**Records to process**
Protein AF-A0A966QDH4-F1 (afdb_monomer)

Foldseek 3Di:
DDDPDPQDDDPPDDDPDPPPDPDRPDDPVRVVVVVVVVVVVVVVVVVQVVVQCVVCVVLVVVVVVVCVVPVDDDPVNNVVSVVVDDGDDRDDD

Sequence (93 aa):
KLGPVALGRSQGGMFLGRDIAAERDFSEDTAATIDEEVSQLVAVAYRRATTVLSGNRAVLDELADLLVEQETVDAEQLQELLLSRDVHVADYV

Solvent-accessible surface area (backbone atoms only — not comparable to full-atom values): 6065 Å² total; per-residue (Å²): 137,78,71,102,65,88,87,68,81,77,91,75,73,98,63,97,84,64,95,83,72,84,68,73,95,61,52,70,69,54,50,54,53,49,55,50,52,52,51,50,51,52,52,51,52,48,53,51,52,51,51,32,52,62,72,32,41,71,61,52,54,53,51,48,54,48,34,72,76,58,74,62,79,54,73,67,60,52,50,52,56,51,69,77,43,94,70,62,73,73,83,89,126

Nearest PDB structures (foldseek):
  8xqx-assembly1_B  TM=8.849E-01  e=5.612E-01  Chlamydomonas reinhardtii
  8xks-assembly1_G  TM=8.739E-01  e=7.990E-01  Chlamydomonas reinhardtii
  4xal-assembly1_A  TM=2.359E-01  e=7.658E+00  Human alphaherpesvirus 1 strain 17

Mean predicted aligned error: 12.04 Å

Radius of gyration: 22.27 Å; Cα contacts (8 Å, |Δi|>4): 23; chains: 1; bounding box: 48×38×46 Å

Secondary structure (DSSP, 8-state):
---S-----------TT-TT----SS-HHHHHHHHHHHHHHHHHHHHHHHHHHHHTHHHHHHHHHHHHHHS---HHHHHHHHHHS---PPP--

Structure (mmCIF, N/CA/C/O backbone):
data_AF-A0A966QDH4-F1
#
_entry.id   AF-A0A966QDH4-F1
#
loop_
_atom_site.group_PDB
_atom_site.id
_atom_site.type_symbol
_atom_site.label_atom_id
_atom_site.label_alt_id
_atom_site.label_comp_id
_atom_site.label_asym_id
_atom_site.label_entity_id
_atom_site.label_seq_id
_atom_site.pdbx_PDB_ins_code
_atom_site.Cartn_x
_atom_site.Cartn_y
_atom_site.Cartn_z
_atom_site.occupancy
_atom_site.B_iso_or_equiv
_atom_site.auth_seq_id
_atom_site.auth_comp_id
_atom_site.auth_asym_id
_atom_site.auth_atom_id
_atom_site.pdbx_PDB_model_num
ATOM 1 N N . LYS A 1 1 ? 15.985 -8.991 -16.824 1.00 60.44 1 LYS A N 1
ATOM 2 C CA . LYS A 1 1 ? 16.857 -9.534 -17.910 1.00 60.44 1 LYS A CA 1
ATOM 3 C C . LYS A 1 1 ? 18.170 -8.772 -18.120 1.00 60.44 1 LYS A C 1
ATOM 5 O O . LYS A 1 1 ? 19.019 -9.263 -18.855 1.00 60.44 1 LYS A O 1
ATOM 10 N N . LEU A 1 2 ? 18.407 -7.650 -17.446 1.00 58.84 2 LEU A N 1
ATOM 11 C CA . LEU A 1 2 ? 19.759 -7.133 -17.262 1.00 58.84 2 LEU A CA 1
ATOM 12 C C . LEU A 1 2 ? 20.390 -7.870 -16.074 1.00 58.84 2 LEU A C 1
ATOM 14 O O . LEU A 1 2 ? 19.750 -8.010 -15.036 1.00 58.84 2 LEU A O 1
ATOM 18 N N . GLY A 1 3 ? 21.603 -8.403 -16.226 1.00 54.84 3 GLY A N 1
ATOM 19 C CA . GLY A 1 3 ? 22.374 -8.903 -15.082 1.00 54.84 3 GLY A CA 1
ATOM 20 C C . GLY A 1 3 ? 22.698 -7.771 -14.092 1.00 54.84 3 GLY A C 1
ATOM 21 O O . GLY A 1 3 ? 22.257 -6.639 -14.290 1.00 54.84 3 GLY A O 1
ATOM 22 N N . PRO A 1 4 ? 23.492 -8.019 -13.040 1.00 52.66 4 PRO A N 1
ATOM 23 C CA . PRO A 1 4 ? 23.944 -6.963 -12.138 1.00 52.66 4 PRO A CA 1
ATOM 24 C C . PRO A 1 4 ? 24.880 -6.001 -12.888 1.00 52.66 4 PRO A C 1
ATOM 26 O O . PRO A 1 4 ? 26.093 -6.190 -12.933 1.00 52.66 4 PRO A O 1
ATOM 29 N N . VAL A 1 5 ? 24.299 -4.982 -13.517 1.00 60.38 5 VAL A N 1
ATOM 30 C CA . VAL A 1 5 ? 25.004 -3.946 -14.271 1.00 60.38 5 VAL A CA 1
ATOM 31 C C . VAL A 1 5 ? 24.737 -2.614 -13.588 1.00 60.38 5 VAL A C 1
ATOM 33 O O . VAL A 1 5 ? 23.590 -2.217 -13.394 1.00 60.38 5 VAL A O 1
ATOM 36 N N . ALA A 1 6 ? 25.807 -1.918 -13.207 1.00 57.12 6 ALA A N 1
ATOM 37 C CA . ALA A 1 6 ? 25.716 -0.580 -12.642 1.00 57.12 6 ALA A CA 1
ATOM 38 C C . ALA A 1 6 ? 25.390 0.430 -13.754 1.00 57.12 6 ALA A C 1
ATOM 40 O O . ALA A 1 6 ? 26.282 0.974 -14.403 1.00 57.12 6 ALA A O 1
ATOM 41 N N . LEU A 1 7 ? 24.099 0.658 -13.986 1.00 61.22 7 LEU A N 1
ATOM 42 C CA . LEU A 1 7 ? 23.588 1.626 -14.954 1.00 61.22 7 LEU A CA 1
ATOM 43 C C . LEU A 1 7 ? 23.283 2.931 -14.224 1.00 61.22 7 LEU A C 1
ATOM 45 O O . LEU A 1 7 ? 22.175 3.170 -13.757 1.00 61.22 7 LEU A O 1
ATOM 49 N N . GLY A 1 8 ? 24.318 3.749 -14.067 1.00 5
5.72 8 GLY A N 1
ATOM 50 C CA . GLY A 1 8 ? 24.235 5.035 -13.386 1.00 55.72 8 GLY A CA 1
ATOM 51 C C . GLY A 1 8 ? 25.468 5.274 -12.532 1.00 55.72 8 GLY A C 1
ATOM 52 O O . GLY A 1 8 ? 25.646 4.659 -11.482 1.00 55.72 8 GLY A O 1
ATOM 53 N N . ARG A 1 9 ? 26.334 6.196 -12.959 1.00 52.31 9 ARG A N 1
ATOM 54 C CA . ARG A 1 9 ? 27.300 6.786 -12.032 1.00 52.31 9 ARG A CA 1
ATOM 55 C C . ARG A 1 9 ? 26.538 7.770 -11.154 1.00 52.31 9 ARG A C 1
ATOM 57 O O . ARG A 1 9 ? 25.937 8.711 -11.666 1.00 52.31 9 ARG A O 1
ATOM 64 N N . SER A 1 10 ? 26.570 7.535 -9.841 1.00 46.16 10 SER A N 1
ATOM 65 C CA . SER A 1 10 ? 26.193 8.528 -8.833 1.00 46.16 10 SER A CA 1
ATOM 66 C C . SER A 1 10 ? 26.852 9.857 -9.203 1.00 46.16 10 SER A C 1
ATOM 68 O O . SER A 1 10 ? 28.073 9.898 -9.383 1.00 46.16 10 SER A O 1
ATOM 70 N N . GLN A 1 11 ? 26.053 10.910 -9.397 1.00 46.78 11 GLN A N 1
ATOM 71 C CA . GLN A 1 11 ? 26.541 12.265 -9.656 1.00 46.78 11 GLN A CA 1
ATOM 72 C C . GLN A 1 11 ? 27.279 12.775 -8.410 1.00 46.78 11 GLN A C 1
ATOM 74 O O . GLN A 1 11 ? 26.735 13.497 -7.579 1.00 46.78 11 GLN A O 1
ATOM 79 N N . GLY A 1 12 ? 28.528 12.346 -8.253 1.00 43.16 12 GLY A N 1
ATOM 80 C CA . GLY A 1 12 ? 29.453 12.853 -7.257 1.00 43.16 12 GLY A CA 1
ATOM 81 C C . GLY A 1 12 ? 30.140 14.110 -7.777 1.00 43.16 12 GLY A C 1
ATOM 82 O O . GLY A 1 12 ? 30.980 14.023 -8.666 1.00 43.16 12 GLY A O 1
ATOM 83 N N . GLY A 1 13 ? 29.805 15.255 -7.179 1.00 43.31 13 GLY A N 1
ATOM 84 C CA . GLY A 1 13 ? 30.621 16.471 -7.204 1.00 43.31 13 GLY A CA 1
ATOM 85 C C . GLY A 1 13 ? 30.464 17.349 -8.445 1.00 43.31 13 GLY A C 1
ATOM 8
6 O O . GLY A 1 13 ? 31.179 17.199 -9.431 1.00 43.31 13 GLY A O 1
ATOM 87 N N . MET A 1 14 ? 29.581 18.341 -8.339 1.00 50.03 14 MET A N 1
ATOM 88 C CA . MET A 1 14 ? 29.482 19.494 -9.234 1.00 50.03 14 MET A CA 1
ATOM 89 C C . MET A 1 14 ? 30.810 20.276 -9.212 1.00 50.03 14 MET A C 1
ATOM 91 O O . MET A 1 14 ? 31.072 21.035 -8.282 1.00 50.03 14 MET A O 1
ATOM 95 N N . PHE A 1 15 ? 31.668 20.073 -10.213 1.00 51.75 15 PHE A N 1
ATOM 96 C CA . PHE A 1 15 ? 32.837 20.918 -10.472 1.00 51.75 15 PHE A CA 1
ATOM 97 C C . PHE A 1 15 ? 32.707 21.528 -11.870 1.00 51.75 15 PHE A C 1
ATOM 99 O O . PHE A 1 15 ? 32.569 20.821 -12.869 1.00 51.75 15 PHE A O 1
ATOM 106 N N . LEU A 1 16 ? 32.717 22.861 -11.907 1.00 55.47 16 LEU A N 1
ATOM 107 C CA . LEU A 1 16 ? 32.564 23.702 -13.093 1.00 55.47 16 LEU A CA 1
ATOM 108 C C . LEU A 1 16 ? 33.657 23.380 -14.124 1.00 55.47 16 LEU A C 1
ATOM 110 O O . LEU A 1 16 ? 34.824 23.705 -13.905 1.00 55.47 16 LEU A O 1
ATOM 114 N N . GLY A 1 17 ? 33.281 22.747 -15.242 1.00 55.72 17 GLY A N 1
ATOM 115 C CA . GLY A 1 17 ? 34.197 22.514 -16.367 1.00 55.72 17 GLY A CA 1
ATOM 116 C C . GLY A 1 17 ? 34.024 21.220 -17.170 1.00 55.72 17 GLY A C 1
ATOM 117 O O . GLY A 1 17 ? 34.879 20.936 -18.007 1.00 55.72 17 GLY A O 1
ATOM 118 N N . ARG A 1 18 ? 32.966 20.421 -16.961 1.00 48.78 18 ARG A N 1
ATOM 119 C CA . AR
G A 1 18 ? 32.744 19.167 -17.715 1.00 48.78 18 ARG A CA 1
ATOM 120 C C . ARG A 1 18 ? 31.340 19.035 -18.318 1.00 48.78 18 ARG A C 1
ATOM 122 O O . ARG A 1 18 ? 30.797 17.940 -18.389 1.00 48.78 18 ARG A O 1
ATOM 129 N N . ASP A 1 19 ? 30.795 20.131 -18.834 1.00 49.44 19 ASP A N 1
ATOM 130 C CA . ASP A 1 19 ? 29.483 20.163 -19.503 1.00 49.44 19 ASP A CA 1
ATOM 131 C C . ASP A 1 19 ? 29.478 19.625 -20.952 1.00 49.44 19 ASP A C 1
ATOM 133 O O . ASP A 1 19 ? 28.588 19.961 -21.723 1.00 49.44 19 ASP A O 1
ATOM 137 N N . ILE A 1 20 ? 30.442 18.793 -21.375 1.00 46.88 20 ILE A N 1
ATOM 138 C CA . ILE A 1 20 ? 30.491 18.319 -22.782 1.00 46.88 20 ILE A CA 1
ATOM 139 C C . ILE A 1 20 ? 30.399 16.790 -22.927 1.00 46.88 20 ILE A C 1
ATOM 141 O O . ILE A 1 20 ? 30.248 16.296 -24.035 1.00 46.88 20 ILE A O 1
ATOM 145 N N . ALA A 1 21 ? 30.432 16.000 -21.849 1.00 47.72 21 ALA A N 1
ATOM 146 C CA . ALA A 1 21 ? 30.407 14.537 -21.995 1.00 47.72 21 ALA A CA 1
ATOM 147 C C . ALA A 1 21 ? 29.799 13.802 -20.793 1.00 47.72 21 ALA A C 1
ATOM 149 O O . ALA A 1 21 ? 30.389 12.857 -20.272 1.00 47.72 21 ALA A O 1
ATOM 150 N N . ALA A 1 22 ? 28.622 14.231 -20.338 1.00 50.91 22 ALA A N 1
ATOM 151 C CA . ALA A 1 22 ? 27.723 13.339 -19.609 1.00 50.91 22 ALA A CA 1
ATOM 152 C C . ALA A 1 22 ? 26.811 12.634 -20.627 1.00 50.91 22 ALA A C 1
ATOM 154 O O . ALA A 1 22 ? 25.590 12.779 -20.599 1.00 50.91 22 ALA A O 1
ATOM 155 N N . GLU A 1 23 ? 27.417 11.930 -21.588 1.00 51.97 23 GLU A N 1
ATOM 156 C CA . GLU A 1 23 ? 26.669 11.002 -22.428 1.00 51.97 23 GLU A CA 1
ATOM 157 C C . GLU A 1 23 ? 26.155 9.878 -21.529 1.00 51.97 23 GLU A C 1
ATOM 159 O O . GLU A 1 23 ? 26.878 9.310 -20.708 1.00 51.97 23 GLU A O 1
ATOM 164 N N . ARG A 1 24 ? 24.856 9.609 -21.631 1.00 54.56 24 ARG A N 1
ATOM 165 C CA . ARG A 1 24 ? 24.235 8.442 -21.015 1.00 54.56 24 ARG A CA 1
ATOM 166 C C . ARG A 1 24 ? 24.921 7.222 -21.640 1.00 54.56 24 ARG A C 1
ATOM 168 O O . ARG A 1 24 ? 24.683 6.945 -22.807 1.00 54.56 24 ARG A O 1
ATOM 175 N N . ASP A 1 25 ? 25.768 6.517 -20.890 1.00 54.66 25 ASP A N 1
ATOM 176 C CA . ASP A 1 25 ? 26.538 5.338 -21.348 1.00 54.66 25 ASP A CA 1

--

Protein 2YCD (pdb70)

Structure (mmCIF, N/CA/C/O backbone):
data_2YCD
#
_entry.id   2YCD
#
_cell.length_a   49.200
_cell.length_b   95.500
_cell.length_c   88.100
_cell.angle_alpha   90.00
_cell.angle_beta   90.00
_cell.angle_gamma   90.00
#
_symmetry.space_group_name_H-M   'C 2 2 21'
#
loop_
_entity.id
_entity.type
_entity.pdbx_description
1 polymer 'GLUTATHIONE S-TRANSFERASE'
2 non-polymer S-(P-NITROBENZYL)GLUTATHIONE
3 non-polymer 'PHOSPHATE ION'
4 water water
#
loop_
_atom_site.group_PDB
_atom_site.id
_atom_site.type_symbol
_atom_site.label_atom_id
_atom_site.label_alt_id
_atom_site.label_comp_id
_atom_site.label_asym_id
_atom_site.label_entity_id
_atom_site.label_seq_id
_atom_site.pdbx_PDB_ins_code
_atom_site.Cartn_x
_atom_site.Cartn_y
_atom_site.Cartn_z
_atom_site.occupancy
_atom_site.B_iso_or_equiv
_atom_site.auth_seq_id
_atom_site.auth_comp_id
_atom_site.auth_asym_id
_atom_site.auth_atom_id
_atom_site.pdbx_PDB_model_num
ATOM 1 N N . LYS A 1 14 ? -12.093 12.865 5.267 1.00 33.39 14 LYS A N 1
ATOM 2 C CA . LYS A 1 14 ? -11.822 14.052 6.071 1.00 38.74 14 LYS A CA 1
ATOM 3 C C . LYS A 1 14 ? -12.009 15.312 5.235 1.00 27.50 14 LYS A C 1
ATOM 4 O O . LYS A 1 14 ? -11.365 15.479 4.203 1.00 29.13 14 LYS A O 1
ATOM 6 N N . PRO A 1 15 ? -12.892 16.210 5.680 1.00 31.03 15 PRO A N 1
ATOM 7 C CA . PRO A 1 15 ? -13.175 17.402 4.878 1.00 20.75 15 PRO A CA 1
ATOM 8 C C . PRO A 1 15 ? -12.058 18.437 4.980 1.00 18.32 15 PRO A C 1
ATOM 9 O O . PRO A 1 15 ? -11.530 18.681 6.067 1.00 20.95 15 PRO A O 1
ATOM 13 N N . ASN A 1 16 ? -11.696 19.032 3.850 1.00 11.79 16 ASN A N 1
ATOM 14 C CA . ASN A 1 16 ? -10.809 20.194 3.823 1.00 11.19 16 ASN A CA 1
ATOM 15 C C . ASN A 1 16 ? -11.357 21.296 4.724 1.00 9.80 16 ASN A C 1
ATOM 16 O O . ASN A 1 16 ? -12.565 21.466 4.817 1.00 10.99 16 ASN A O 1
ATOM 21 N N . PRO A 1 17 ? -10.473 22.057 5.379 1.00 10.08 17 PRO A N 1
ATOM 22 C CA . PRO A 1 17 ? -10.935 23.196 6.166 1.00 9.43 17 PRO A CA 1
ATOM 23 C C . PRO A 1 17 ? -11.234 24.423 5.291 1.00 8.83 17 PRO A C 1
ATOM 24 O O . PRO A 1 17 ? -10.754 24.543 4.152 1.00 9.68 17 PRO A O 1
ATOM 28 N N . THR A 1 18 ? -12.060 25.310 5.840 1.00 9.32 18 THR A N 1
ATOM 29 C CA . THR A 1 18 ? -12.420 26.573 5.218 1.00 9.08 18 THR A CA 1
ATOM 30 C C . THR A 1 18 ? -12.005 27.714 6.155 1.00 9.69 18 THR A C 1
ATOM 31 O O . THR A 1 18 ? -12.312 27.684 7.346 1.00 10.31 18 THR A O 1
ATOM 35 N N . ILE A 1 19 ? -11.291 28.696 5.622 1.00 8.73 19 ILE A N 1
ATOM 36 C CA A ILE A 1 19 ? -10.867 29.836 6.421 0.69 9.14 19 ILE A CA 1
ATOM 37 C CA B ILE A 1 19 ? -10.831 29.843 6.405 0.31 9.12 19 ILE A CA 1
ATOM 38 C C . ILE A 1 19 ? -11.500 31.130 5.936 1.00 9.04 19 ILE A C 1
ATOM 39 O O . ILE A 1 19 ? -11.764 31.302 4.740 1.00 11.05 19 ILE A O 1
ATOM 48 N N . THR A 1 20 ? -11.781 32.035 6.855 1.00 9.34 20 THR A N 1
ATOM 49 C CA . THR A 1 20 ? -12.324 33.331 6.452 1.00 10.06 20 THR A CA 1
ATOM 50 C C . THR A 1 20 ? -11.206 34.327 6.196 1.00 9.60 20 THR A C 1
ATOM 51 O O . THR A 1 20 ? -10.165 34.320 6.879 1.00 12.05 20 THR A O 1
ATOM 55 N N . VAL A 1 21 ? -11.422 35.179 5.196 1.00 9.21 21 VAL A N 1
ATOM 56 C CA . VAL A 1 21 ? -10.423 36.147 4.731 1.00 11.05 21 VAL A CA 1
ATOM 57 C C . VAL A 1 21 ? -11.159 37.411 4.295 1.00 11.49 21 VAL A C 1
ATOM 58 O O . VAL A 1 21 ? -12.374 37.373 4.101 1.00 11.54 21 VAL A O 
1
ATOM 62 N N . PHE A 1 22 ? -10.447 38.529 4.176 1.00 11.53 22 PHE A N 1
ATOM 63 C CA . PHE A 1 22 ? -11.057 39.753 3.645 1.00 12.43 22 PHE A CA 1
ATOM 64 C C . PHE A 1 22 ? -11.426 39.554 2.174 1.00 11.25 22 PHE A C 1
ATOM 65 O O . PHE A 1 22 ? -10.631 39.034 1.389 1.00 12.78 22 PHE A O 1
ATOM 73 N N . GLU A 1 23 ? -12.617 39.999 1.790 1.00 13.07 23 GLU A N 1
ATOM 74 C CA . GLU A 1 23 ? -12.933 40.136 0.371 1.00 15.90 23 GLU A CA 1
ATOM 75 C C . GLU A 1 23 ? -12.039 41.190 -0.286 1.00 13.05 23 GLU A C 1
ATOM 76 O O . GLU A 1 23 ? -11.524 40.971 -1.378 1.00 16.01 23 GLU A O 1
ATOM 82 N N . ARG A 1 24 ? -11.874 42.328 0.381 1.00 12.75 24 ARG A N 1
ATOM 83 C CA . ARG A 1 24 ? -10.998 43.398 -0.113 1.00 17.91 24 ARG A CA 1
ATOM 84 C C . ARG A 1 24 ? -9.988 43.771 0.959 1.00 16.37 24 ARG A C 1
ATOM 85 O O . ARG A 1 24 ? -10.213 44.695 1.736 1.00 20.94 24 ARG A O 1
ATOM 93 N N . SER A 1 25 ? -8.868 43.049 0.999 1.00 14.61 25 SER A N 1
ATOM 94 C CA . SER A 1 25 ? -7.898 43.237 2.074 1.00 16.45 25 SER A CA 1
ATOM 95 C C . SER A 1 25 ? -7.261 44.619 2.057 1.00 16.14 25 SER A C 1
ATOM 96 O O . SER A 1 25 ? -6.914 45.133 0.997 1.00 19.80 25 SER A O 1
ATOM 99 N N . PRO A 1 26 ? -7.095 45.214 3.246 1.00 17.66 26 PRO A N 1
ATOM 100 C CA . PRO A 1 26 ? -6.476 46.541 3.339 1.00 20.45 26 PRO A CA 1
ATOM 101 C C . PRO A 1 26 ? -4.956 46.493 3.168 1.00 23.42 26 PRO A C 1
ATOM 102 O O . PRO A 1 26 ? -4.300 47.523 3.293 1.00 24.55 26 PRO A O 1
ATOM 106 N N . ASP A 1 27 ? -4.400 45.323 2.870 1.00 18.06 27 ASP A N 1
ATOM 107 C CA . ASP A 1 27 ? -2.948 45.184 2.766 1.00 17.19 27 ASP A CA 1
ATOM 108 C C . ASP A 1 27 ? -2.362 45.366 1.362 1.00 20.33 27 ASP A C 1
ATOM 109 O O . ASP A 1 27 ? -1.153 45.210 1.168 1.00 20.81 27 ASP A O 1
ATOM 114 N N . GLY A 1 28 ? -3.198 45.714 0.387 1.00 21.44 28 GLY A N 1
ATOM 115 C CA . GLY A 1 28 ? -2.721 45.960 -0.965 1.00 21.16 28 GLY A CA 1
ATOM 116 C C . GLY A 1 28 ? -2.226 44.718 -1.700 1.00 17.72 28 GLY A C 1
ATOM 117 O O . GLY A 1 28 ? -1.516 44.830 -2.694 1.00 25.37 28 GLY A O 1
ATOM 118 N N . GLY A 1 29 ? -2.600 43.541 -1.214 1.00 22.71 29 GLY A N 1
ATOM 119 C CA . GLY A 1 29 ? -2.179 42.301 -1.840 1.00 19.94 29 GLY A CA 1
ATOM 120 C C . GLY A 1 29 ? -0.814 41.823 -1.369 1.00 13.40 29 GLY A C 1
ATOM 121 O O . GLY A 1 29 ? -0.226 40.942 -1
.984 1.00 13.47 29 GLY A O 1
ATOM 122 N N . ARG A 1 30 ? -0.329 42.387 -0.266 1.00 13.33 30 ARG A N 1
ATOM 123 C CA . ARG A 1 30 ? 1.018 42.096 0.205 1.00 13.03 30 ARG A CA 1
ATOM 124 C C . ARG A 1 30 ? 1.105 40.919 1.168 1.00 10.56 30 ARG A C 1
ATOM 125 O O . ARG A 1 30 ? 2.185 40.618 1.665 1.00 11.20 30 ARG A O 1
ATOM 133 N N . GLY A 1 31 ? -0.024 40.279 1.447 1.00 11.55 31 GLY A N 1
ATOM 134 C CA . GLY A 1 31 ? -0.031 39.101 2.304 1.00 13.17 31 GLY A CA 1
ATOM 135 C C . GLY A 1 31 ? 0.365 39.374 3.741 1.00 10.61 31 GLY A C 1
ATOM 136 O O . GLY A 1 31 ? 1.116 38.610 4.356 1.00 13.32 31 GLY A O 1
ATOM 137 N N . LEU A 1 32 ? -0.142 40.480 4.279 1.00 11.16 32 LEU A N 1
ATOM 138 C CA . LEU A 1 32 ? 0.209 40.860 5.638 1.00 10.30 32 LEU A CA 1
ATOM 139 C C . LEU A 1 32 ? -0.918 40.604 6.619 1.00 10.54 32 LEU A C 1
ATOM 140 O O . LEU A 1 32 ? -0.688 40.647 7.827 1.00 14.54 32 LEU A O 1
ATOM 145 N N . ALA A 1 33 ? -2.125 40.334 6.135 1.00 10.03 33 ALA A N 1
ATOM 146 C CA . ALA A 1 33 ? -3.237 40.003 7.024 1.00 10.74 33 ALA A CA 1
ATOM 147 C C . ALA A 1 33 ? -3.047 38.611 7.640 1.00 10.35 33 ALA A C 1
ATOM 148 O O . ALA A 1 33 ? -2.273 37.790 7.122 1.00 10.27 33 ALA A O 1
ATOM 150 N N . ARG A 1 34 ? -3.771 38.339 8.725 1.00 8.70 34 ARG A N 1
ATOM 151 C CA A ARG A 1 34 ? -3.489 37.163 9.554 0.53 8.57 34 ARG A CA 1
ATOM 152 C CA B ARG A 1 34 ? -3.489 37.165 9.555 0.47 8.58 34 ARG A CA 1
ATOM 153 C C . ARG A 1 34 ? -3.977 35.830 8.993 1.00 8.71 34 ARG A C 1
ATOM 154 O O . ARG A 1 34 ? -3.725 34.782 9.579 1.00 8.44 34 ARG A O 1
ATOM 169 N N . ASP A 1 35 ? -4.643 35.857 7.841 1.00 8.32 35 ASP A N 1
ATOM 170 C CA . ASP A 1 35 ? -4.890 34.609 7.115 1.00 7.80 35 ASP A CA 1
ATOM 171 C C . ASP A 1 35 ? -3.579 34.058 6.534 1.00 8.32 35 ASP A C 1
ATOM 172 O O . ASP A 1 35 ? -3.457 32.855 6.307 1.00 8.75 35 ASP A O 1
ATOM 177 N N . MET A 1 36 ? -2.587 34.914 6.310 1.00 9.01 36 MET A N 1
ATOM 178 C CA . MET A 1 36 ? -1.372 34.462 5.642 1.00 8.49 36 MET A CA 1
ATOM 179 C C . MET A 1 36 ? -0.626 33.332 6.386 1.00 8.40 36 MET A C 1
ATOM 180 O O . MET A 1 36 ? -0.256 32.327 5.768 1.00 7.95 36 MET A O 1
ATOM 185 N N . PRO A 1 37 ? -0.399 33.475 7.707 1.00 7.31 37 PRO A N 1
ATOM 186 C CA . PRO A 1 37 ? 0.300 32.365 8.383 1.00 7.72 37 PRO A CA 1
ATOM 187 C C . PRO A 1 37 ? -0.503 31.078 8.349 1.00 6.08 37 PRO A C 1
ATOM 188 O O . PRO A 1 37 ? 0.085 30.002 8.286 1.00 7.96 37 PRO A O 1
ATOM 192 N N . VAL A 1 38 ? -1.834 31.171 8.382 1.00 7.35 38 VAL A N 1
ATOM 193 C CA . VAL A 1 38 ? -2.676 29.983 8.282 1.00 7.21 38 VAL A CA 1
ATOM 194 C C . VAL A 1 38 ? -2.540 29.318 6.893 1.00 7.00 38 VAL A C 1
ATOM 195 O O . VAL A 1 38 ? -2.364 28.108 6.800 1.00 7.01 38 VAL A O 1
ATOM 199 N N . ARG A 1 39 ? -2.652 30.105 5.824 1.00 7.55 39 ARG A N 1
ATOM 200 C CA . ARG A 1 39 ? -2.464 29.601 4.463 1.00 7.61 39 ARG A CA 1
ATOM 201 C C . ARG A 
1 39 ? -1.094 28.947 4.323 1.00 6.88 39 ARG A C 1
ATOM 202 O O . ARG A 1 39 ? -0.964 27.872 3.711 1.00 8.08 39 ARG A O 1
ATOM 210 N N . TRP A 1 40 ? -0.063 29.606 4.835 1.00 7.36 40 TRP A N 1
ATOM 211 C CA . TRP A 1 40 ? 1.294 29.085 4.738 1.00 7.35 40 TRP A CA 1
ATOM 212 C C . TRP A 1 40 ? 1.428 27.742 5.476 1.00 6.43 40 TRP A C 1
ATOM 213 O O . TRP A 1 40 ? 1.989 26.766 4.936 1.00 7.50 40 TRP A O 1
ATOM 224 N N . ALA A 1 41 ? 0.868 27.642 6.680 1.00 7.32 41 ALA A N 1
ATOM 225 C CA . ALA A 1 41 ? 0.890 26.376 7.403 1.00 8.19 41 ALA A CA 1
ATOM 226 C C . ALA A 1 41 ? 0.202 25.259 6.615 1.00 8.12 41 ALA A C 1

**Exercise**
When you reach the line containing "ATOM 40 O O" in the data above, start copying exactly, and stop after the line containing "ATOM 45 O O".

**Answer for the task**
ATOM 40 O O . ALA A 1 6 ? 26.282 0.974 -14.403 1.00 57.12 6 ALA A O 1
ATOM 41 N N . LEU A 1 7 ? 24.099 0.658 -13.986 1.00 61.22 7 LEU A N 1
ATOM 42 C CA . LEU A 1 7 ? 23.588 1.626 -14.954 1.00 61.22 7 LEU A CA 1
ATOM 43 C C . LEU A 1 7 ? 23.283 2.931 -14.224 1.00 61.22 7 LEU A C 1
ATOM 45 O O . LEU A 1 7 ? 22.175 3.170 -13.757 1.00 61.22 7 LEU A O 1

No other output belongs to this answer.